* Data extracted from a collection
__________
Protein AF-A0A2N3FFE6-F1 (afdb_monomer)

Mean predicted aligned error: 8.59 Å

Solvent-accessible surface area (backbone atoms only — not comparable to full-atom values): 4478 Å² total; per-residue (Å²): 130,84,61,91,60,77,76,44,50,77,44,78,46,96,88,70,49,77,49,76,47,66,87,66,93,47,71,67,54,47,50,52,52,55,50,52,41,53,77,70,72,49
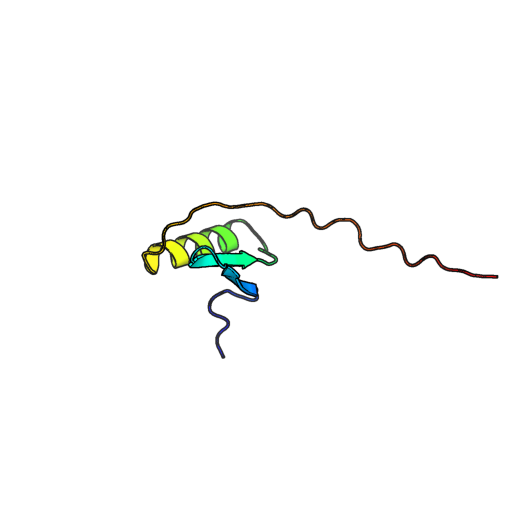,84,82,86,80,87,81,88,78,79,83,68,82,73,82,76,75,76,81,87,79,132

Radius of gyration: 16.35 Å; Cα contacts (8 Å, |Δi|>4): 31; chains: 1; bounding box: 38×48×27 Å

pLDDT: mean 83.27, std 15.98, range [41.12, 96.31]

Structure (mmCIF, N/CA/C/O backbone):
data_AF-A0A2N3FFE6-F1
#
_entry.id   AF-A0A2N3FFE6-F1
#
loop_
_atom_site.group_PDB
_atom_site.id
_atom_site.type_symbol
_atom_site.label_atom_id
_atom_site.label_alt_id
_atom_site.label_comp_id
_atom_site.label_asym_id
_atom_site.label_entity_id
_atom_site.label_seq_id
_atom_site.pdbx_PDB_ins_code
_atom_site.Cartn_x
_atom_site.Cartn_y
_atom_site.Cartn_z
_atom_site.occupancy
_atom_site.B_iso_or_equiv
_atom_site.auth_seq_id
_atom_site.auth_comp_id
_atom_site.auth_asym_id
_atom_site.auth_atom_id
_atom_site.pdbx_PDB_model_num
ATOM 1 N N . MET A 1 1 ? -12.698 -10.593 -11.257 1.00 41.12 1 MET A N 1
ATOM 2 C CA . MET A 1 1 ? -12.658 -9.777 -10.026 1.00 41.12 1 MET A CA 1
ATOM 3 C C . MET A 1 1 ? -11.438 -8.894 -10.135 1.00 41.12 1 MET A C 1
ATOM 5 O O . MET A 1 1 ? -10.357 -9.413 -10.365 1.00 41.12 1 MET A O 1
ATOM 9 N N . THR A 1 2 ? -11.620 -7.579 -10.116 1.00 42.53 2 THR A N 1
ATOM 10 C CA . THR A 1 2 ? -10.521 -6.614 -10.191 1.00 42.53 2 THR A CA 1
ATOM 11 C C . THR A 1 2 ? -9.630 -6.816 -8.967 1.00 42.53 2 THR A C 1
ATOM 13 O O . THR A 1 2 ? -10.081 -6.559 -7.852 1.00 42.53 2 THR A O 1
ATOM 16 N N . SER A 1 3 ? -8.407 -7.320 -9.136 1.00 59.72 3 SER A N 1
ATOM 17 C CA . SER A 1 3 ? -7.429 -7.350 -8.050 1.00 59.72 3 SER A CA 1
ATOM 18 C C . SER A 1 3 ? -7.083 -5.902 -7.720 1.00 59.72 3 SER A C 1
ATOM 20 O O . SER A 1 3 ? -6.260 -5.293 -8.392 1.00 59.72 3 SER A O 1
ATOM 22 N N . TRP A 1 4 ? -7.768 -5.32
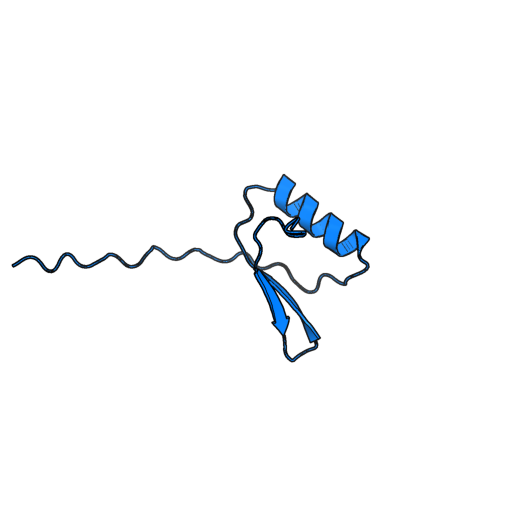1 -6.734 1.00 64.88 4 TRP A N 1
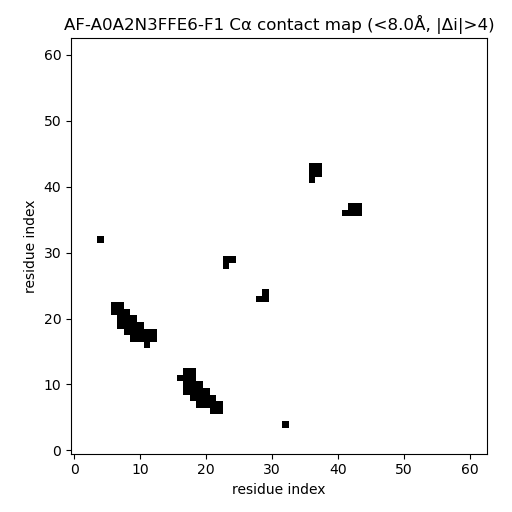ATOM 23 C CA . TRP A 1 4 ? -7.656 -3.908 -6.344 1.00 64.88 4 TRP A CA 1
ATOM 24 C C . TRP A 1 4 ? -6.206 -3.474 -6.056 1.00 64.88 4 TRP A C 1
ATOM 26 O O . TRP A 1 4 ? -5.868 -2.297 -6.177 1.00 64.88 4 TRP A O 1
ATOM 36 N N . PHE A 1 5 ? -5.358 -4.455 -5.734 1.00 72.12 5 PHE A N 1
ATOM 37 C CA . PHE A 1 5 ? -3.935 -4.320 -5.461 1.00 72.12 5 PHE A CA 1
ATOM 38 C C . PHE A 1 5 ? -3.038 -5.075 -6.459 1.00 72.12 5 PHE A C 1
ATOM 40 O O . PHE A 1 5 ? -1.985 -5.549 -6.068 1.00 72.12 5 PHE A O 1
ATOM 47 N N . ASP A 1 6 ? -3.447 -5.232 -7.723 1.00 73.94 6 ASP A N 1
ATOM 48 C CA . ASP A 1 6 ? -2.576 -5.672 -8.835 1.00 73.94 6 ASP A CA 1
ATOM 49 C C . ASP A 1 6 ? -1.688 -6.909 -8.546 1.00 73.94 6 ASP A C 1
ATOM 51 O O . ASP A 1 6 ? -0.534 -6.981 -8.958 1.00 73.94 6 ASP A O 1
ATOM 55 N N . GLY A 1 7 ? -2.223 -7.909 -7.835 1.00 80.69 7 GLY A N 1
ATOM 56 C CA . GLY A 1 7 ? -1.505 -9.153 -7.525 1.00 80.69 7 GLY A CA 1
ATOM 57 C C . GLY A 1 7 ? -0.709 -9.152 -6.214 1.00 80.69 7 GLY A C 1
ATOM 58 O O . GLY A 1 7 ? 0.001 -10.120 -5.952 1.00 80.69 7 GLY A O 1
ATOM 59 N N . LEU A 1 8 ? -0.840 -8.119 -5.375 1.00 90.12 8 LEU A N 1
ATOM 60 C CA . LEU A 1 8 ? -0.353 -8.159 -3.994 1.00 90.12 8 LEU A CA 1
ATOM 61 C C . LEU A 1 8 ? -1.221 -9.090 -3.135 1.00 90.12 8 LEU A C 1
ATOM 63 O O . LEU A 1 8 ? -2.454 -9.054 -3.195 1.00 90.12 8 LEU A O 1
ATOM 67 N N . SER A 1 9 ? -0.562 -9.872 -2.286 1.00 91.12 9 SER A N 1
ATOM 68 C CA . SER A 1 9 ? -1.186 -10.554 -1.157 1.00 91.12 9 SER A CA 1
ATOM 69 C C . SER A 1 9 ? -1.562 -9.531 -0.093 1.00 91.12 9 SER A C 1
ATOM 71 O O . SER A 1 9 ? -0.763 -8.656 0.242 1.00 91.12 9 SER A O 1
ATOM 73 N N . VAL A 1 10 ? -2.772 -9.667 0.445 1.00 91.69 10 VAL A N 1
ATOM 74 C CA . VAL A 1 10 ? -3.293 -8.834 1.531 1.00 91.69 10 VAL A CA 1
ATOM 75 C C . VAL A 1 10 ? -3.520 -9.725 2.741 1.00 91.69 10 VAL A C 1
ATOM 77 O O . VAL A 1 10 ? -4.252 -10.710 2.638 1.00 91.69 10 VAL A O 1
ATOM 80 N N . ALA A 1 11 ? -2.906 -9.381 3.866 1.00 92.69 11 ALA A N 1
ATOM 81 C CA . ALA A 1 11 ? -3.116 -10.043 5.145 1.00 92.69 11 ALA A CA 1
ATOM 82 C C . ALA A 1 11 ? -3.529 -9.014 6.200 1.00 92.69 11 ALA A C 1
ATOM 84 O O . ALA A 1 11 ? -3.031 -7.890 6.203 1.00 92.69 11 ALA A O 1
ATOM 85 N N . LEU A 1 12 ? -4.458 -9.404 7.069 1.00 94.31 12 LEU A N 1
ATOM 86 C CA . LEU A 1 12 ? -4.756 -8.684 8.302 1.00 94.31 12 LEU A CA 1
ATOM 87 C C . LEU A 1 12 ? -3.910 -9.326 9.401 1.00 94.31 12 LEU A C 1
ATOM 89 O O . LEU A 1 12 ? -4.013 -10.538 9.598 1.00 94.31 12 LEU A O 1
ATOM 93 N N . GLU A 1 13 ? -3.066 -8.541 10.056 1.00 95.12 13 GLU A N 1
ATOM 94 C CA . GLU A 1 13 ? -2.215 -9.004 11.151 1.00 95.12 13 GLU A CA 1
ATOM 95 C C . GLU A 1 13 ? -2.948 -8.902 12.501 1.00 95.12 13 GLU A C 1
ATOM 97 O O . GLU A 1 13 ? -3.972 -8.223 12.630 1.00 95.12 13 GLU A O 1
ATOM 102 N N . ASP A 1 14 ? -2.455 -9.623 13.512 1.00 94.06 14 ASP A N 1
ATOM 103 C CA . ASP A 1 14 ? -3.107 -9.735 14.828 1.00 94.06 14 ASP A CA 1
ATOM 104 C C . ASP A 1 14 ? -3.137 -8.405 15.607 1.00 94.06 14 ASP A C 1
ATOM 106 O O . ASP A 1 14 ? -3.956 -8.225 16.511 1.00 94.06 14 ASP A O 1
ATOM 110 N N . ASP A 1 15 ? -2.257 -7.463 15.260 1.00 92.31 15 ASP A N 1
ATOM 111 C CA . ASP A 1 15 ? -2.227 -6.095 15.789 1.00 92.31 15 ASP A CA 1
ATOM 112 C C . ASP A 1 15 ? -3.242 -5.156 15.109 1.00 92.31 15 ASP A C 1
ATOM 114 O O . ASP A 1 15 ? -3.423 -4.017 15.545 1.00 92.31 15 ASP A O 1
ATOM 118 N N . GLY A 1 16 ? -3.963 -5.653 14.099 1.00 91.12 16 GLY A N 1
ATOM 119 C CA . GLY A 1 16 ? -4.955 -4.909 13.333 1.00 91.12 16 GLY A CA 1
ATOM 120 C C . GLY A 1 16 ? -4.386 -4.177 12.118 1.00 91.12 16 GLY A C 1
ATOM 121 O O . GLY A 1 16 ? -5.163 -3.537 11.401 1.00 91.12 16 GLY A O 1
ATOM 122 N N . ASP A 1 17 ? -3.081 -4.284 11.850 1.00 94.81 17 ASP A N 1
ATOM 123 C CA . ASP A 1 17 ? -2.473 -3.706 10.658 1.00 94.81 17 ASP A CA 1
ATOM 124 C C . ASP A 1 17 ? -2.793 -4.530 9.403 1.00 94.81 17 ASP A C 1
ATOM 126 O O . ASP A 1 17 ? -3.082 -5.729 9.428 1.00 94.81 17 ASP A O 1
ATOM 130 N N . THR A 1 18 ? -2.777 -3.855 8.252 1.00 94.00 18 THR A N 1
ATOM 131 C CA . THR A 1 18 ? -2.943 -4.502 6.946 1.00 94.00 18 THR A CA 1
ATOM 132 C C . THR A 1 18 ? -1.596 -4.604 6.250 1.00 94.00 18 THR A C 1
ATOM 134 O O . THR A 1 18 ? -1.027 -3.596 5.825 1.00 94.00 18 THR A O 1
ATOM 137 N N . LEU A 1 19 ? -1.124 -5.831 6.054 1.00 94.81 19 LEU A N 1
ATOM 138 C CA . LEU A 1 19 ? 0.107 -6.121 5.341 1.00 94.81 19 LEU A CA 1
ATOM 139 C C . LEU A 1 19 ? -0.178 -6.374 3.855 1.00 94.81 19 LEU A C 1
ATOM 141 O O . LEU A 1 19 ? -0.859 -7.332 3.481 1.00 94.81 19 LEU A O 1
ATOM 145 N N . LEU A 1 20 ? 0.386 -5.523 2.995 1.00 94.00 20 LEU A N 1
ATOM 146 C CA . LEU A 1 20 ? 0.392 -5.698 1.541 1.00 94.00 20 LEU A CA 1
ATOM 147 C C . LEU A 1 20 ? 1.771 -6.188 1.096 1.00 94.00 20 LEU A C 1
ATOM 149 O O . LEU A 1 20 ? 2.765 -5.490 1.286 1.00 94.00 20 LEU A O 1
ATOM 153 N N . THR A 1 21 ? 1.841 -7.369 0.481 1.00 93.62 21 THR A N 1
ATOM 154 C CA . THR A 1 21 ? 3.108 -7.974 0.040 1.00 93.62 21 THR A CA 1
ATOM 155 C C . THR A 1 21 ? 3.025 -8.466 -1.397 1.00 93.62 21 THR A C 1
ATOM 157 O O . THR A 1 21 ? 2.084 -9.155 -1.777 1.00 93.62 21 THR A O 1
ATOM 160 N N . GLY A 1 22 ? 4.042 -8.168 -2.201 1.00 91.69 22 GLY A N 1
ATOM 161 C CA . GLY A 1 22 ? 4.173 -8.713 -3.547 1.00 91.69 22 GLY A CA 1
ATOM 162 C C . GLY A 1 22 ? 5.138 -7.916 -4.412 1.00 91.69 22 GLY A C 1
ATOM 163 O O . GLY A 1 22 ? 5.750 -6.943 -3.968 1.00 91.69 22 GLY A O 1
ATOM 164 N N . ALA A 1 23 ? 5.297 -8.367 -5.654 1.00 91.31 23 ALA A N 1
ATOM 165 C CA . ALA A 1 23 ? 6.167 -7.709 -6.614 1.00 91.31 23 ALA A CA 1
ATOM 166 C C . ALA A 1 23 ? 5.572 -6.367 -7.054 1.00 91.31 23 ALA A C 1
ATOM 168 O O . ALA A 1 23 ? 4.398 -6.275 -7.408 1.00 91.31 23 ALA A O 1
ATOM 169 N N . VAL A 1 24 ? 6.414 -5.338 -7.089 1.00 90.81 24 VAL A N 1
ATOM 170 C CA . VAL A 1 24 ? 6.073 -4.026 -7.638 1.00 90.81 24 VAL A CA 1
ATOM 171 C C . VAL A 1 24 ? 7.012 -3.766 -8.808 1.00 90.81 24 VAL A C 1
ATOM 173 O O . VAL A 1 24 ? 8.228 -3.749 -8.628 1.00 90.81 24 VAL A O 1
ATOM 176 N N . ALA A 1 25 ? 6.447 -3.628 -10.009 1.00 89.75 25 ALA A N 1
ATOM 177 C CA . ALA A 1 25 ? 7.213 -3.634 -11.257 1.00 89.75 25 ALA A CA 1
ATOM 178 C C . ALA A 1 25 ? 8.194 -2.456 -11.371 1.00 89.75 25 ALA A C 1
ATOM 180 O O . ALA A 1 25 ? 9.327 -2.629 -11.814 1.00 89.75 25 ALA A O 1
ATOM 181 N N . ASP A 1 26 ? 7.764 -1.263 -10.959 1.00 92.06 26 ASP A N 1
ATOM 182 C CA . ASP A 1 26 ? 8.547 -0.034 -11.035 1.00 92.06 26 ASP A CA 1
ATOM 183 C C . ASP A 1 26 ? 8.071 1.014 -10.008 1.00 92.06 26 ASP A C 1
ATOM 185 O O . ASP A 1 26 ? 7.164 0.788 -9.201 1.00 92.06 26 ASP A O 1
ATOM 189 N N . GLN A 1 27 ? 8.699 2.191 -10.027 1.00 94.44 27 GLN A N 1
ATOM 190 C CA . GLN A 1 27 ? 8.358 3.292 -9.123 1.00 94.44 27 GLN A CA 1
ATOM 191 C C . GLN A 1 27 ? 6.986 3.921 -9.407 1.00 94.44 27 GLN A C 1
ATOM 193 O O . GLN A 1 27 ? 6.359 4.434 -8.482 1.00 94.44 27 GLN A O 1
ATOM 198 N N . ALA A 1 28 ? 6.490 3.883 -10.647 1.00 95.00 28 ALA A N 1
ATOM 199 C CA . ALA A 1 28 ? 5.163 4.402 -10.970 1.00 95.00 28 ALA A CA 1
ATOM 200 C C . ALA A 1 28 ? 4.069 3.491 -10.391 1.00 95.00 28 ALA A C 1
ATOM 202 O O . ALA A 1 28 ? 3.094 3.989 -9.823 1.00 95.00 28 ALA A O 1
ATOM 203 N N . ALA A 1 29 ? 4.266 2.172 -10.453 1.00 92.25 29 ALA A N 1
ATOM 204 C CA . ALA A 1 29 ? 3.406 1.189 -9.804 1.00 92.25 29 ALA A CA 1
ATOM 205 C C . ALA A 1 29 ? 3.406 1.365 -8.275 1.00 92.25 29 ALA A C 1
ATOM 207 O O . ALA A 1 29 ? 2.337 1.421 -7.662 1.00 92.25 29 ALA A O 1
ATOM 208 N N . LEU A 1 30 ? 4.586 1.553 -7.664 1.00 93.75 30 LEU A N 1
ATOM 209 C CA . LEU A 1 30 ? 4.700 1.846 -6.230 1.00 93.75 30 LEU A CA 1
ATOM 210 C C . LEU A 1 30 ? 3.961 3.138 -5.859 1.00 93.75 30 LEU A C 1
ATOM 212 O O . LEU A 1 30 ? 3.179 3.162 -4.913 1.00 93.75 30 LEU A O 1
ATOM 216 N N . TYR A 1 31 ? 4.169 4.212
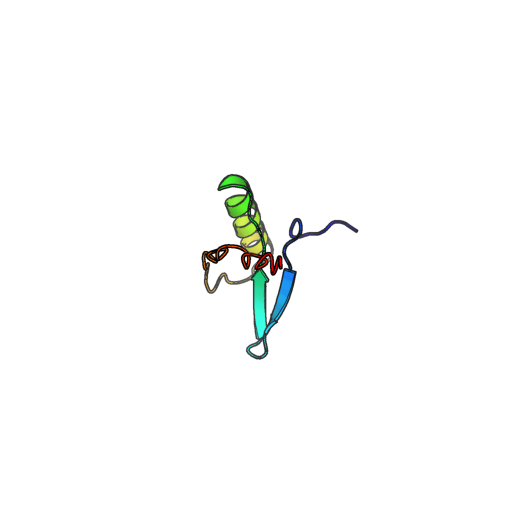 -6.622 1.00 95.19 31 TYR A N 1
ATOM 217 C CA . TYR A 1 31 ? 3.497 5.488 -6.391 1.00 95
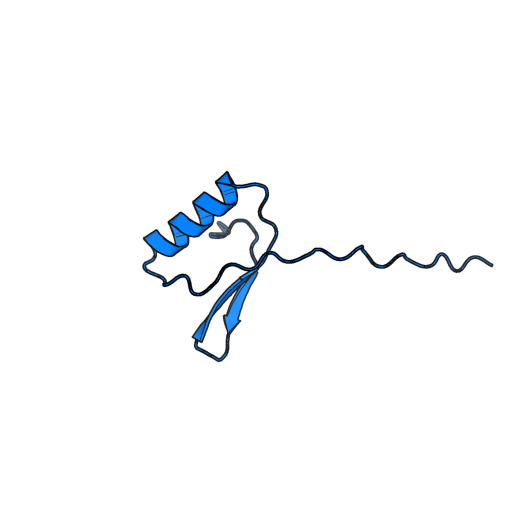.19 31 TYR A CA 1
ATOM 218 C C . TYR A 1 31 ? 1.971 5.358 -6.496 1.00 95.19 31 TYR A C 1
ATOM 220 O O . TYR A 1 31 ? 1.239 5.891 -5.659 1.00 95.19 31 TYR A O 1
ATOM 228 N N . GLY A 1 32 ? 1.483 4.605 -7.486 1.00 93.25 32 GLY A N 1
ATOM 229 C CA . GLY A 1 32 ? 0.067 4.287 -7.635 1.00 93.25 32 GLY A CA 1
ATOM 230 C C . GLY A 1 32 ? -0.501 3.552 -6.420 1.00 93.25 32 GLY A C 1
ATOM 231 O O . GLY A 1 32 ? -1.574 3.913 -5.938 1.00 93.25 32 GLY A O 1
ATOM 232 N N . LEU A 1 33 ? 0.232 2.574 -5.881 1.00 93.19 33 LEU A N 1
ATOM 233 C CA . LEU A 1 33 ? -0.149 1.848 -4.669 1.00 93.19 33 LEU A CA 1
ATOM 234 C C . LEU A 1 33 ? -0.252 2.778 -3.451 1.00 93.19 33 LEU A C 1
ATOM 236 O O . LEU A 1 33 ? -1.281 2.792 -2.775 1.00 93.19 33 LEU A O 1
ATOM 240 N N . LEU A 1 34 ? 0.770 3.603 -3.203 1.00 94.19 34 LEU A N 1
ATOM 241 C CA . LEU A 1 34 ? 0.785 4.540 -2.071 1.00 94.19 34 LEU A CA 1
ATOM 242 C C . LEU A 1 34 ? -0.335 5.582 -2.173 1.00 94.19 34 LEU A C 1
ATOM 244 O O . LEU A 1 34 ? -0.971 5.926 -1.175 1.00 94.19 34 LEU A O 1
ATOM 248 N N . LYS A 1 35 ? -0.632 6.047 -3.392 1.00 94.75 35 LYS A N 1
ATOM 249 C CA . LYS A 1 35 ? -1.778 6.919 -3.650 1.00 94.75 35 LYS A CA 1
ATOM 250 C C . LYS A 1 35 ? -3.100 6.241 -3.278 1.00 94.75 35 LYS A C 1
ATOM 252 O O . LYS A 1 35 ? -3.927 6.882 -2.643 1.00 94.75 35 LYS A O 1
ATOM 257 N N . ARG A 1 36 ? -3.297 4.962 -3.620 1.00 92.44 36 ARG A N 1
ATOM 258 C CA . ARG A 1 36 ? -4.519 4.217 -3.256 1.00 92.44 36 ARG A CA 1
ATOM 259 C C . ARG A 1 36 ? -4.675 4.078 -1.741 1.00 92.44 36 ARG A C 1
ATOM 261 O O . ARG A 1 36 ? -5.769 4.305 -1.242 1.00 92.44 36 ARG A O 1
ATOM 268 N N . VAL A 1 37 ? -3.598 3.752 -1.017 1.00 92.94 37 VAL A N 1
ATOM 269 C CA . VAL A 1 37 ? -3.602 3.686 0.461 1.00 92.94 37 VAL A CA 1
ATOM 270 C C . VAL A 1 37 ? -4.063 5.020 1.055 1.00 92.94 37 VAL A C 1
ATOM 272 O O . VAL A 1 37 ? -4.976 5.051 1.880 1.00 92.94 37 VAL A O 1
ATOM 275 N N . ARG A 1 38 ? -3.504 6.132 0.562 1.00 94.75 38 ARG A N 1
ATOM 276 C CA . ARG A 1 38 ? -3.893 7.488 0.967 1.00 94.75 38 ARG A CA 1
ATOM 277 C C . ARG A 1 38 ? -5.351 7.806 0.637 1.00 94.75 38 ARG A C 1
ATOM 279 O O . ARG A 1 38 ? -6.052 8.362 1.474 1.00 94.75 38 ARG A O 1
ATOM 286 N N . ASP A 1 39 ? -5.800 7.490 -0.574 1.00 95.25 39 ASP A N 1
ATOM 287 C CA . ASP A 1 39 ? -7.158 7.802 -1.032 1.00 95.25 39 ASP A CA 1
ATOM 288 C C . ASP A 1 39 ? -8.221 6.993 -0.246 1.00 95.25 39 ASP A C 1
ATOM 290 O O . ASP A 1 39 ? -9.360 7.438 -0.126 1.00 95.25 39 ASP A O 1
ATOM 294 N N . LEU A 1 40 ? -7.841 5.854 0.353 1.00 92.19 40 LEU A N 1
ATOM 295 C CA . LEU A 1 40 ? -8.659 5.074 1.298 1.00 92.19 40 LEU A CA 1
ATOM 296 C C . LEU A 1 40 ? -8.630 5.612 2.741 1.00 92.19 40 LEU A C 1
ATOM 298 O O . LEU A 1 40 ? -9.341 5.093 3.597 1.00 92.19 40 LEU A O 1
ATOM 302 N N . GLY A 1 41 ? -7.810 6.625 3.030 1.00 94.06 41 GLY A N 1
ATOM 303 C CA . GLY A 1 41 ? -7.645 7.168 4.379 1.00 94.06 41 GLY A CA 1
ATOM 304 C C . GLY A 1 41 ? -6.917 6.232 5.348 1.00 94.06 41 GLY A C 1
ATOM 305 O O . GLY A 1 41 ? -7.003 6.435 6.556 1.00 94.06 41 GLY A O 1
ATOM 306 N N . MET A 1 42 ? -6.212 5.214 4.844 1.00 92.38 42 MET A N 1
ATOM 307 C CA . MET A 1 42 ? -5.457 4.284 5.683 1.00 92.38 42 MET A CA 1
ATOM 308 C C . MET A 1 42 ? -4.081 4.873 6.036 1.00 92.38 42 MET A C 1
ATOM 310 O O . MET A 1 42 ? -3.396 5.395 5.147 1.00 92.38 42 MET A O 1
ATOM 314 N N . PRO A 1 43 ? -3.640 4.793 7.303 1.00 94.81 43 PRO A N 1
ATOM 315 C CA . PRO A 1 43 ? -2.297 5.205 7.685 1
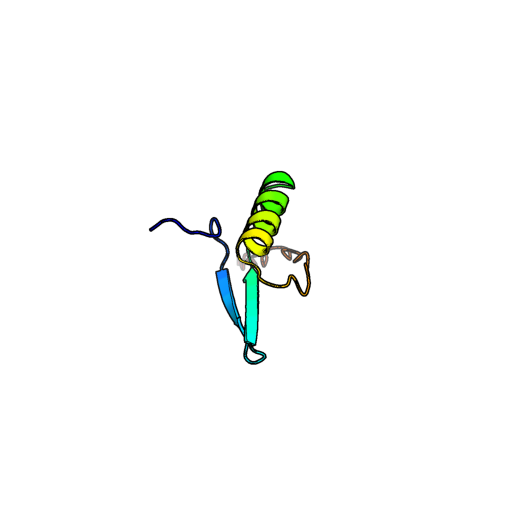.00 94.81 43 PRO A CA 1
ATOM 316 C C . PRO A 1 43 ? -1.258 4.240 7.102 1.00 94.81 43 PRO A C 1
ATOM 318 O O . PRO A 1 43 ? -1.368 3.025 7.239 1.00 94.81 43 PRO A O 1
ATOM 321 N N . LEU A 1 44 ? -0.225 4.785 6.458 1.00 96.31 44 LEU A N 1
ATOM 322 C CA . LEU A 1 44 ? 0.928 4.001 6.025 1.00 96.31 44 LEU A CA 1
ATOM 323 C C . LEU A 1 44 ? 1.927 3.913 7.180 1.00 96.31 44 LEU A C 1
ATOM 325 O O . LEU A 1 44 ? 2.599 4.898 7.484 1.00 96.31 44 LEU A O 1
ATOM 329 N N . VAL A 1 45 ? 2.022 2.741 7.804 1.00 96.25 45 VAL A N 1
ATOM 330 C CA . VAL A 1 45 ? 2.917 2.514 8.950 1.00 96.25 45 VAL A CA 1
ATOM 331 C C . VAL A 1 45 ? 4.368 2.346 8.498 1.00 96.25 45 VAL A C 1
__________
* REQUIRED ACTION
The data above holds the lines to copy: start at the one with "ATOM 177 C CA", stop at the one with "ATOM 228 N N", include both, copy them exactly without pictures, and copy nothing else.

* YOUR SOLUTION
ATOM 177 C CA . ALA A 1 25 ? 7.213 -3.634 -11.257 1.00 89.75 25 ALA A CA 1
ATOM 178 C C . ALA A 1 25 ? 8.194 -2.456 -11.371 1.00 89.75 25 ALA A C 1
ATOM 180 O O . ALA A 1 25 ? 9.327 -2.629 -11.814 1.00 89.75 25 ALA A O 1
ATOM 181 N N . ASP A 1 26 ? 7.764 -1.263 -10.959 1.00 92.06 26 ASP A N 1
ATOM 182 C CA . ASP A 1 26 ? 8.547 -0.034 -11.035 1.00 92.06 26 ASP A CA 1
ATOM 183 C C . ASP A 1 26 ? 8.071 1.014 -10.008 1.00 92.06 26 ASP A C 1
ATOM 185 O O . ASP A 1 26 ? 7.164 0.788 -9.201 1.00 92.06 26 ASP A O 1
ATOM 189 N N . GLN A 1 27 ? 8.699 2.191 -10.027 1.00 94.44 27 GLN A N 1
ATOM 190 C CA . GLN A 1 27 ? 8.358 3.292 -9.123 1.00 94.44 27 GLN A CA 1
ATOM 191 C C . GLN A 1 27 ? 6.986 3.921 -9.407 1.00 94.44 27 GLN A C 1
ATOM 193 O O . GLN A 1 27 ? 6.359 4.434 -8.482 1.00 94.44 27 GLN A O 1
ATOM 198 N N . ALA A 1 28 ? 6.490 3.883 -10.647 1.00 95.00 28 ALA A N 1
ATOM 199 C CA . ALA A 1 28 ? 5.163 4.402 -10.970 1.00 95.00 28 ALA A CA 1
ATOM 200 C C . ALA A 1 28 ? 4.069 3.491 -10.391 1.00 95.00 28 ALA A C 1
ATOM 202 O O . ALA A 1 28 ? 3.094 3.989 -9.823 1.00 95.00 28 ALA A O 1
ATOM 203 N N . ALA A 1 29 ? 4.266 2.172 -10.453 1.00 92.25 29 ALA A N 1
ATOM 204 C CA . ALA A 1 29 ? 3.406 1.189 -9.804 1.00 92.25 29 ALA A CA 1
ATOM 205 C C . ALA A 1 29 ? 3.406 1.365 -8.275 1.00 92.25 29 ALA A C 1
ATOM 207 O O . ALA A 1 29 ? 2.337 1.421 -7.662 1.00 92.25 29 ALA A O 1
ATOM 208 N N . LEU A 1 30 ? 4.586 1.553 -7.664 1.00 93.75 30 LEU A N 1
ATOM 209 C CA . LEU A 1 30 ? 4.700 1.846 -6.230 1.00 93.75 30 LEU A CA 1
ATOM 210 C C . LEU A 1 30 ? 3.961 3.138 -5.859 1.00 93.75 30 LEU A C 1
ATOM 212 O O . LEU A 1 30 ? 3.179 3.162 -4.913 1.00 93.75 30 LEU A O 1
ATOM 216 N N . TYR A 1 31 ? 4.169 4.212
 -6.622 1.00 95.19 31 TYR A N 1
ATOM 217 C CA . TYR A 1 31 ? 3.497 5.488 -6.391 1.00 95
.19 31 TYR A CA 1
ATOM 218 C C . TYR A 1 31 ? 1.971 5.358 -6.496 1.00 95.19 31 TYR A C 1
ATOM 220 O O . TYR A 1 31 ? 1.239 5.891 -5.659 1.00 95.19 31 TYR A O 1
ATOM 228 N N . GLY A 1 32 ? 1.483 4.605 -7.486 1.00 93.25 32 GLY A N 1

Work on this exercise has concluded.